## Work to complete
Copy the records below word for word. Stop after the line that contains "ATOM 18 N N".

Records contained in a dataset
++++++++

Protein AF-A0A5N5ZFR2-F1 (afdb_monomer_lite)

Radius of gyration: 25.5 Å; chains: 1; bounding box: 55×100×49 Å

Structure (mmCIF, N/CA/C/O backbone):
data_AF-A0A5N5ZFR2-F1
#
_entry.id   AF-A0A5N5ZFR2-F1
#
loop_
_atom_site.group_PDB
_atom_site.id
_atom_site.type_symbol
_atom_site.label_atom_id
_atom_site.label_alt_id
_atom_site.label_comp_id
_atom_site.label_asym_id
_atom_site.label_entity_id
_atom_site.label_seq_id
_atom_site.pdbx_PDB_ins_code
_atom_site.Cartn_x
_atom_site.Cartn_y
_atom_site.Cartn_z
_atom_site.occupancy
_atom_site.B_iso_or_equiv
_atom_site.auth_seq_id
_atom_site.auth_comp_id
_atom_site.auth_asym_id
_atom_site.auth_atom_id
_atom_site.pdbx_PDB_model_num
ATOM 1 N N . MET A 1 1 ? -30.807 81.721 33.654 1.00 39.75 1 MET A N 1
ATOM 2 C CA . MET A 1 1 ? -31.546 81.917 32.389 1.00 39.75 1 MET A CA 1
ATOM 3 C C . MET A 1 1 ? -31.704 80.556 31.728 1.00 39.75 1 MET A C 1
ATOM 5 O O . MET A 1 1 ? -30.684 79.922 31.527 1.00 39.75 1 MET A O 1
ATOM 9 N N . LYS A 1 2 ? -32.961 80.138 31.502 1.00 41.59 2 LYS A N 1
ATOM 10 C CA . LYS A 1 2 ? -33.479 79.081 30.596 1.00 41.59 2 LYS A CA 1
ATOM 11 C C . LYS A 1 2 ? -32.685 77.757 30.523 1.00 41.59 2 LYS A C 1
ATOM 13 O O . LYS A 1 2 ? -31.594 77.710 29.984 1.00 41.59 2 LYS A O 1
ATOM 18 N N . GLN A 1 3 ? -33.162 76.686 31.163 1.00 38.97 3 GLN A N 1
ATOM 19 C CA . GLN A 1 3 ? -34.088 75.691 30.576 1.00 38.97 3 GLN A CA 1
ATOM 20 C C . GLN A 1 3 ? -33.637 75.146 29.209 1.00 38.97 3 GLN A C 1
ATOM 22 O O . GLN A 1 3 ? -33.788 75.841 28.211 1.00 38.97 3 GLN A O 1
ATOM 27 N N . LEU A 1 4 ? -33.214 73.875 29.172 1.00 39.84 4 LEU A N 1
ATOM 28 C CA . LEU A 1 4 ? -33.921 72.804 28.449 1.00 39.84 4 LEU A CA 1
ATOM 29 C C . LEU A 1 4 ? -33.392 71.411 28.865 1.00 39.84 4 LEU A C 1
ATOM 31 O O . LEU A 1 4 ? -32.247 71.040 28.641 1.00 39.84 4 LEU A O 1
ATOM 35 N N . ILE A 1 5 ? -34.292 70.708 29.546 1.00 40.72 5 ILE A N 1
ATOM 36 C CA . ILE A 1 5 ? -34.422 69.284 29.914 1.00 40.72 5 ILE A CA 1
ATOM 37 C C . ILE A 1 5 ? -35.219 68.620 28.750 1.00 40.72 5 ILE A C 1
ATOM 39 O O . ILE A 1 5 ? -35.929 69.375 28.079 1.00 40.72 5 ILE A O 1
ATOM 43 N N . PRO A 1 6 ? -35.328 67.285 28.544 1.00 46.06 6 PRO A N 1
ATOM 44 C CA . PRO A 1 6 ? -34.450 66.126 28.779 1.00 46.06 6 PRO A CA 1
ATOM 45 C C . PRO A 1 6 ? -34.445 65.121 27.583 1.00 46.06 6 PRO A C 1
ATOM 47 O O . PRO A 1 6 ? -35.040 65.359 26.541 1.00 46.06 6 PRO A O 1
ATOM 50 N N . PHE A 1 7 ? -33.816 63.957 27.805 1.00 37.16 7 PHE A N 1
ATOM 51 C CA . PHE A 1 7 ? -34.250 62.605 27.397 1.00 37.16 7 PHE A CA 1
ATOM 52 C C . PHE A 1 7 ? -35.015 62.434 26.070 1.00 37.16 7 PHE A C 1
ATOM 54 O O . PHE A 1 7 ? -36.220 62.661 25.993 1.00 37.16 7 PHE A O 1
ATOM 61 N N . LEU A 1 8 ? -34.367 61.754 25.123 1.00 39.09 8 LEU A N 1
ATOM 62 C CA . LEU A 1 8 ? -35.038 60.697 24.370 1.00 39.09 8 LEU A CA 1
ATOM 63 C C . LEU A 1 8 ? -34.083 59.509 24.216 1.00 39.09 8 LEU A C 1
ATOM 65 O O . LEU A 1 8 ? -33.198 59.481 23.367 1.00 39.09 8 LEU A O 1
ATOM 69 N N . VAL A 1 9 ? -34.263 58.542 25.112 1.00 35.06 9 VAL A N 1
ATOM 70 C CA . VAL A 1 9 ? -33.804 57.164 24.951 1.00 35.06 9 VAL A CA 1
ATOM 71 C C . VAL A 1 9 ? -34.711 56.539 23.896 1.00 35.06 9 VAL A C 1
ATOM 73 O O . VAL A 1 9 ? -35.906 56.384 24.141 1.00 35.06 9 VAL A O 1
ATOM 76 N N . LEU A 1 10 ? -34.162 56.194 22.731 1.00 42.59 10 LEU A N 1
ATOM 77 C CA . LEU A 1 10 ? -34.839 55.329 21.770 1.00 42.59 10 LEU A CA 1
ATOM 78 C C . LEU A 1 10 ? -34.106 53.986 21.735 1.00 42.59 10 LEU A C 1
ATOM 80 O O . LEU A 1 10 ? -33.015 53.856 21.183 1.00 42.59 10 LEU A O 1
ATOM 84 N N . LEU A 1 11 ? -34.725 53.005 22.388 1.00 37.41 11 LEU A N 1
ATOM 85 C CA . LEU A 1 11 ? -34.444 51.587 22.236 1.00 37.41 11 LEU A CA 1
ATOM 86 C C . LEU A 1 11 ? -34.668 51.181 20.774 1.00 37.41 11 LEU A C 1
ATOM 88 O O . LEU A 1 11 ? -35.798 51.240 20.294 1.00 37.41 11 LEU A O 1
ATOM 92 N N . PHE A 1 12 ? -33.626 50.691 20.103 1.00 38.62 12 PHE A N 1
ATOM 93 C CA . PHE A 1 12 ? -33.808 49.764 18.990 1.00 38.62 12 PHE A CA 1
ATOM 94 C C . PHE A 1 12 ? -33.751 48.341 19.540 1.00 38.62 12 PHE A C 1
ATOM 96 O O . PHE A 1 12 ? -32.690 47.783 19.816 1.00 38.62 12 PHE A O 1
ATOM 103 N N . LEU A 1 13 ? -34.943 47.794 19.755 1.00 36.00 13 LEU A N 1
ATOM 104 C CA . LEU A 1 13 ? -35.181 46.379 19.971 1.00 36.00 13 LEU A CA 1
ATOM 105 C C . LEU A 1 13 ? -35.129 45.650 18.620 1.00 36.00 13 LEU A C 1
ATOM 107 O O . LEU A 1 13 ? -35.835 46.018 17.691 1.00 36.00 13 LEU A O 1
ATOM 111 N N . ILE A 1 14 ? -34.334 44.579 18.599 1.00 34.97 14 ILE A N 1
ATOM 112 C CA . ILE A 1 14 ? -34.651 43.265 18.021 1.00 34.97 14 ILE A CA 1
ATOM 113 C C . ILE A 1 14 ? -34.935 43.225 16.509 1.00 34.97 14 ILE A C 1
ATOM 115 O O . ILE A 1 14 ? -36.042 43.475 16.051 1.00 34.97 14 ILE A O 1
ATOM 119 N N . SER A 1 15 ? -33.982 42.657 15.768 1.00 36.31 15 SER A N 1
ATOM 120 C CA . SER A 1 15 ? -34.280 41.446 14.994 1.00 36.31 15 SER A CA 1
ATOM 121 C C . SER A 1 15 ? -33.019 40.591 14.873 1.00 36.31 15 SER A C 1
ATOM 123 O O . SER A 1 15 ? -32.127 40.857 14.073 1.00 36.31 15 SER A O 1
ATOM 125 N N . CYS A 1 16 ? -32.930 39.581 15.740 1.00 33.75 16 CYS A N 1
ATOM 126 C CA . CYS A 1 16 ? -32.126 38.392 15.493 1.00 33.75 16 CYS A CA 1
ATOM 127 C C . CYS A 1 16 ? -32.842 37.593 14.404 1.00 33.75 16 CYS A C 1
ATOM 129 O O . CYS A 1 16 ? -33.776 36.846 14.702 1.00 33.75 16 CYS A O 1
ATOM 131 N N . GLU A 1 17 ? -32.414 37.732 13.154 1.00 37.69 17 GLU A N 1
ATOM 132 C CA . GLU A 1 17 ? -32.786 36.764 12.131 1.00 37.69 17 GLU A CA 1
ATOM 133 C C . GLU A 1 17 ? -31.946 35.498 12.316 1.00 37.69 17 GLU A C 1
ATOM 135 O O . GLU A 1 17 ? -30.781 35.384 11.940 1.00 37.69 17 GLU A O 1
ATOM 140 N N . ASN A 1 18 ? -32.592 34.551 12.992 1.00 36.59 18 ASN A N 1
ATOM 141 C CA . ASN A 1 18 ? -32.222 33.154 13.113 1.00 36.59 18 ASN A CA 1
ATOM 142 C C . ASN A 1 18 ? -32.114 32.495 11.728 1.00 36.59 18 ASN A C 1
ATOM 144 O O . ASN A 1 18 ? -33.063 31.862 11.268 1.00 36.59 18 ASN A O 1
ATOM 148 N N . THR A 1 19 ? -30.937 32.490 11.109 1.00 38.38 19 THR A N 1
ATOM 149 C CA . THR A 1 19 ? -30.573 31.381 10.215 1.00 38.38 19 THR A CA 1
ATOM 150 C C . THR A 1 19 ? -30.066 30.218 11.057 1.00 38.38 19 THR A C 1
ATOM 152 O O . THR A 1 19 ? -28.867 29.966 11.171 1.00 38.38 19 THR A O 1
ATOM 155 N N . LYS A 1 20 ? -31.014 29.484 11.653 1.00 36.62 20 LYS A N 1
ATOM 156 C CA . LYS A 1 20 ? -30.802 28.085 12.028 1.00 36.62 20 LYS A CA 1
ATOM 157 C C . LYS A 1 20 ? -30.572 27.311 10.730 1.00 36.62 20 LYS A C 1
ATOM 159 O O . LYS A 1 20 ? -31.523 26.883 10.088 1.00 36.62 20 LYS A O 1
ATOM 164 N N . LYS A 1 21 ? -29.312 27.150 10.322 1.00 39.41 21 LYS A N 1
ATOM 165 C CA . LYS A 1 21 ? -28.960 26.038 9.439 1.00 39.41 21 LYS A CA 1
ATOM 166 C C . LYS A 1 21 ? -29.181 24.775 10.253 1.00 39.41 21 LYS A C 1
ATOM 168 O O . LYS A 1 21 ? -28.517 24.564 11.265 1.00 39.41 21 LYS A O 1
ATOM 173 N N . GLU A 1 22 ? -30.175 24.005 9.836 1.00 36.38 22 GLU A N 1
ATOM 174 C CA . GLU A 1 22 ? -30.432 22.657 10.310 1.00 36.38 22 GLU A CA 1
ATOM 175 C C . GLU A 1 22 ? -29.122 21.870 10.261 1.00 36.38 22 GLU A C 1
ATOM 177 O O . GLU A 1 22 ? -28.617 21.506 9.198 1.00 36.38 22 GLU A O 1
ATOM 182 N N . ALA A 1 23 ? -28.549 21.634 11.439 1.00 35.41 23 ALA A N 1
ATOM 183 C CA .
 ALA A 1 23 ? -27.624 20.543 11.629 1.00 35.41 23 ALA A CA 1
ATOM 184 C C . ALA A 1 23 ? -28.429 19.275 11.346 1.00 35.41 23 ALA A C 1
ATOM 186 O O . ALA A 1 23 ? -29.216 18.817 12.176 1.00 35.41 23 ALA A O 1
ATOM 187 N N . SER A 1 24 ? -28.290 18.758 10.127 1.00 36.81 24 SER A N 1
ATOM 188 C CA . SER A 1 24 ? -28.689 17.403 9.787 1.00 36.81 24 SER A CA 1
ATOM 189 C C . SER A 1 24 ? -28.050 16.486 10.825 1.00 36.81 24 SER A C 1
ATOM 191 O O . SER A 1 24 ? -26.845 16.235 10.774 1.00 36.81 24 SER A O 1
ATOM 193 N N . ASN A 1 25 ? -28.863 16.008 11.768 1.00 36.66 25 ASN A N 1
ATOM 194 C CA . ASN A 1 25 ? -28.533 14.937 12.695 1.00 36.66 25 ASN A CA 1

++++++++

## Answer to the problem
Protein AF-A0A5N5ZFR2-F1 (afdb_monomer_lite)

Radius of gyration: 25.5 Å; chains: 1; bounding box: 55×100×49 Å

Structure (mmCIF, N/CA/C/O backbone):
data_AF-A0A5N5ZFR2-F1
#
_entry.id   AF-A0A5N5ZFR2-F1
#
loop_
_atom_site.group_PDB
_atom_site.id
_atom_site.type_symbol
_atom_site.label_atom_id
_atom_site.label_alt_id
_atom_site.label_comp_id
_atom_site.label_asym_id
_atom_site.label_entity_id
_atom_site.label_seq_id
_atom_site.pdbx_PDB_ins_code
_atom_site.Cartn_x
_atom_site.Cartn_y
_atom_site.Cartn_z
_atom_site.occupancy
_atom_site.B_iso_or_equiv
_atom_site.auth_seq_id
_atom_site.auth_comp_id
_atom_site.auth_asym_id
_atom_site.auth_atom_id
_atom_site.pdbx_PDB_model_num
ATOM 1 N N . MET A 1 1 ? -30.807 81.721 33.654 1.00 39.75 1 MET A N 1
ATOM 2 C CA . MET A 1 1 ? -31.546 81.917 32.389 1.00 39.75 1 MET A CA 1
ATOM 3 C C . MET A 1 1 ? -31.704 80.556 31.728 1.00 39.75 1 MET A C 1
ATOM 5 O O . MET A 1 1 ? -30.684 79.922 31.527 1.00 39.75 1 MET A O 1
ATOM 9 N N . LYS A 1 2 ? -32.961 80.138 31.502 1.00 41.59 2 LYS A N 1
ATOM 10 C CA . LYS A 1 2 ? -33.479 79.081 30.596 1.00 41.59 2 LYS A CA 1
ATOM 11 C C . LYS A 1 2 ? -32.685 77.757 30.523 1.00 41.59 2 LYS A C 1
ATOM 13 O O . LYS A 1 2 ? -31.594 77.710 29.984 1.00 41.59 2 LYS A O 1
ATOM 18 N N . GLN A 1 3 ? -33.162 76.686 31.163 1.00 38.97 3 GLN A N 1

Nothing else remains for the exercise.